I wish my initial reaction when writing this one was of pure joy, but the last couple weeks haven’t exactly been that. If you remember from my 20 week bumpdate, there were a few dicey minutes in the ultrasound where they couldn’t quite get a clear view of his heart. They eventually did, his chambers looked good, and we left feeling confident that he was 100% healthy. Fast forward a few days after that appointment and I received a phone call that we needed to come back and have a repeat ultrasound done because they needed to look at his heart. I immediately wanted to burst into tears! I asked why and the receptionist told me that her notes just said something about a transfer error and that she assumed that meant that they basically didn’t get good pictures. I told her that I would appreciate if you went to the ultrasound tech or doctor or whoever and found out EXACTLY why they wanted us to come back in. She returned to the phone to say that yes, they simply hadn’t gotten the pictures of the heart that they’d wanted and we needed to come back in.

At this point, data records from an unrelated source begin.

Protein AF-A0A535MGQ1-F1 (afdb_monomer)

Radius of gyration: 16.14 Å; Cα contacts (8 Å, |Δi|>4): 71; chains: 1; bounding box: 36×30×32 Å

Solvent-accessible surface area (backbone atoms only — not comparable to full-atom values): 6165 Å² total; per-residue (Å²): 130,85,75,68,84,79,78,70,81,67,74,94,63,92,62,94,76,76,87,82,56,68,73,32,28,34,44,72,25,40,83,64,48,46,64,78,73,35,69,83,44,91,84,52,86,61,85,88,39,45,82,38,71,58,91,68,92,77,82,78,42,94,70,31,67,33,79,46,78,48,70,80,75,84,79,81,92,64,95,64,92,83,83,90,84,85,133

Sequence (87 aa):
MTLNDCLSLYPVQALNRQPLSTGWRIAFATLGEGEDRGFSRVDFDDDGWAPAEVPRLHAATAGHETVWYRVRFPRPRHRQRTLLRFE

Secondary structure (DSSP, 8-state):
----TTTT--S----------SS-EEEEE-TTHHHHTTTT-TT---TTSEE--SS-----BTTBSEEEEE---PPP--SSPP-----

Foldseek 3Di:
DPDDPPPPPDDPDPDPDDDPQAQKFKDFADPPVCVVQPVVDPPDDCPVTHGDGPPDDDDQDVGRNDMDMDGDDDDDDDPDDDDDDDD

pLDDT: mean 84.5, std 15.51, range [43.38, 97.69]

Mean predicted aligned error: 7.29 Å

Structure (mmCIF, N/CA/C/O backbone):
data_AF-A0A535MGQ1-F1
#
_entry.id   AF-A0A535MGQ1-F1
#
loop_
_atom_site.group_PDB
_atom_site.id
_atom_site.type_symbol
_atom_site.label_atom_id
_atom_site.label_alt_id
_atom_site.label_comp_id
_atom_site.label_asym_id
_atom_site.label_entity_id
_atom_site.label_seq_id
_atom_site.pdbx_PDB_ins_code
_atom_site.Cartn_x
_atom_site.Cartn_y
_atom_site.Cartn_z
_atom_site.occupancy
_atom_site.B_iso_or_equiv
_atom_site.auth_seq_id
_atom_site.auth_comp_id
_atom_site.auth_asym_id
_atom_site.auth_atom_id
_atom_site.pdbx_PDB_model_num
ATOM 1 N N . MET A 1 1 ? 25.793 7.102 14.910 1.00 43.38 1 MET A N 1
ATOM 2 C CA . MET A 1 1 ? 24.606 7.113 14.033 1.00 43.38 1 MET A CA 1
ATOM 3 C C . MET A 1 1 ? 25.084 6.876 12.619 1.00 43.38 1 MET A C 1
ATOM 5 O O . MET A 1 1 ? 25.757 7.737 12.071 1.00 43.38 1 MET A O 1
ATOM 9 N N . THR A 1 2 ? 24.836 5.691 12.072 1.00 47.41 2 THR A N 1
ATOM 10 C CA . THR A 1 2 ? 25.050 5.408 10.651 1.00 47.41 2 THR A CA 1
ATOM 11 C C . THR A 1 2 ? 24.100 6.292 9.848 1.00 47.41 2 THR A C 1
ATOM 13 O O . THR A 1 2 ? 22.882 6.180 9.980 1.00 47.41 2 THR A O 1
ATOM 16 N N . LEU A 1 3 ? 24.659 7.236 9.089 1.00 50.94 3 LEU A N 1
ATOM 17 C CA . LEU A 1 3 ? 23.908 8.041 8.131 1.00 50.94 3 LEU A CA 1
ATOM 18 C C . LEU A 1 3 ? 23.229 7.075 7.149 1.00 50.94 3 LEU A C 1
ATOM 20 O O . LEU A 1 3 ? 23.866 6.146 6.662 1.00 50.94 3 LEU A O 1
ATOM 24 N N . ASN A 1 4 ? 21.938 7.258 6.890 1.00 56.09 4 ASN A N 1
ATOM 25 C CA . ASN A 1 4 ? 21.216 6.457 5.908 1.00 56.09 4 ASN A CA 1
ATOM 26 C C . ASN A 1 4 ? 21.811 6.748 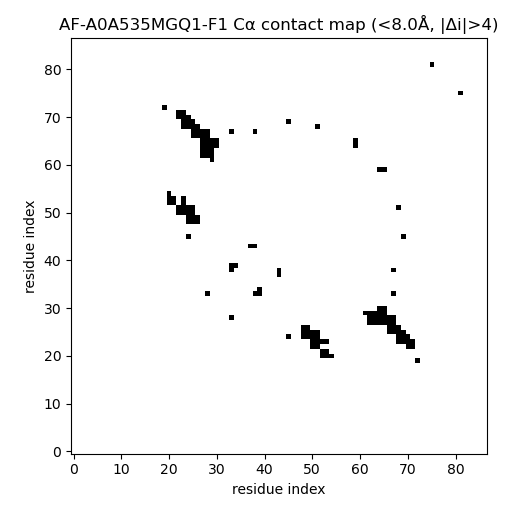4.515 1.00 56.09 4 ASN A C 1
ATOM 28 O O . ASN A 1 4 ? 21.610 7.844 3.989 1.00 56.09 4 ASN A O 1
ATOM 32 N N . ASP A 1 5 ? 22.532 5.786 3.923 1.00 55.97 5 ASP A N 1
ATOM 33 C CA . ASP A 1 5 ? 23.176 5.881 2.593 1.00 55.97 5 ASP A CA 1
ATOM 34 C C . ASP A 1 5 ? 22.196 6.263 1.460 1.00 55.97 5 ASP A C 1
ATOM 36 O O . ASP A 1 5 ? 22.599 6.589 0.343 1.00 55.97 5 ASP A O 1
ATOM 40 N N . CYS A 1 6 ? 20.891 6.236 1.735 1.00 56.19 6 CYS A N 1
ATOM 41 C CA . CYS A 1 6 ? 19.822 6.586 0.808 1.00 56.19 6 CYS A CA 1
ATOM 42 C C . CYS A 1 6 ? 19.527 8.096 0.713 1.00 56.19 6 CYS A C 1
ATOM 44 O O . CYS A 1 6 ? 18.809 8.499 -0.203 1.00 56.19 6 CYS A O 1
ATOM 46 N N . LEU A 1 7 ? 20.042 8.936 1.624 1.00 54.72 7 LEU A N 1
ATOM 47 C CA . LEU A 1 7 ? 19.695 10.368 1.671 1.00 54.72 7 LEU A CA 1
ATOM 48 C C . LEU A 1 7 ? 20.409 11.215 0.603 1.00 54.72 7 LEU A C 1
ATOM 50 O O . LEU A 1 7 ? 19.888 12.253 0.200 1.00 54.72 7 LEU A O 1
ATOM 54 N N . SER A 1 8 ? 21.561 10.763 0.101 1.00 54.56 8 SER A N 1
ATOM 55 C CA . SER A 1 8 ? 22.432 11.561 -0.780 1.00 54.56 8 SER A CA 1
ATOM 56 C C . SER A 1 8 ? 22.484 11.060 -2.226 1.00 54.56 8 SER A C 1
ATOM 58 O O . SER A 1 8 ? 23.501 11.209 -2.899 1.00 54.56 8 SER A O 1
ATOM 60 N N . LEU A 1 9 ? 21.397 10.481 -2.745 1.00 54.97 9 LEU A N 1
ATOM 61 C CA . LEU A 1 9 ? 21.279 10.217 -4.184 1.00 54.97 9 LEU A CA 1
ATOM 62 C C . LEU A 1 9 ? 20.890 11.512 -4.923 1.00 54.97 9 LEU A C 1
ATOM 64 O O . LEU A 1 9 ? 19.756 11.663 -5.374 1.00 54.97 9 LEU A O 1
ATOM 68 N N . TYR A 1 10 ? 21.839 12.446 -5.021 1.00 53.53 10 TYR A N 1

Honestly, things still didn’t settle with me, but the fact that they told us we could wait until the 24 week appointment did make me feel a little better.
Fast forward to Tuesday morning when we walked back into the same room as four weeks earlier. I had already cried twice that morning and kept telling myself everything was fine, but just couldn’t shake the anxiety. (Side note, this also comes from being in a doctor’s office while pregnant because I am very holistic when it comes to birth and choose to be surrounded by midwives and do things as natural as possible so it just didn’t feel right to be sitting in a doctor’s office again. I’m pregnant, not sick!)
The ultrasound seemed to go well and the tech said everything with his heart looked great. She also apologized for having to have us come back in, but that she just couldn’t track down any of the still shots she’d done of the heart at the 20 week appt.; all other organs she had documented well.
At this point, I’m feeling great, literally as she’s wiping the petroleum jelly off my stomach and I’m ready to
run get out of there, she says, “His kidneys are dilated and we need to track that, so we need you to come back at 31 weeks,” And everything froze for a few seconds, just like it did with the phone call about his heart a few weeks prior. What does that mean? Is it serious? Is he going to be okay? What do we do? She explained that male babies often have dilated kidneys. She also explained that they often grow out of the dilation before birth. However, if at 31 weeks they are still dilated I will meet with Maternal Fetal Medicine for a second opinion. Assuming his kidneys don’t get worse than a 7 mm dilation while in utero (and MFM has the same opinion as my doctor’s office), a urology team with be in the delivery room when he is born and assess his immediately…and we’ll go from there!
So yea, there’s this week’s update. Not EXACTLY what I wanted, but I have no doubt that God is holding us all, especially our sweet baby in His hand and everything will be fine.
And now for some not so serious stuff:
Update on Mama: Feeling large and in charge, but measuring right on track. Experiencing some round ligament pain, but if at all, only when I stand from sitting. Also, it seems to have cleared as I write this post, but the past week I have had terrible congestion.
Cravings: No run to the store at 2 am cravings, but I am a big fan of chocolate, peanut butter, avocados, and cherries. Not together! Well the chocolate and peanut butter together is great! Or alone!
Next appointment: I will go in for my glucose test at 27 weeks. My baby and belly check won’t be again until week 28.
Other ramblings: We are still shocked it is a boy and I don’t think it is really going to hit me until we meet him. We have absolutely NO idea as far as names go and I actually kinda keep forgetting we actually have to name him. We have started working on some ideas for the nursery, but haven’t purchased anything.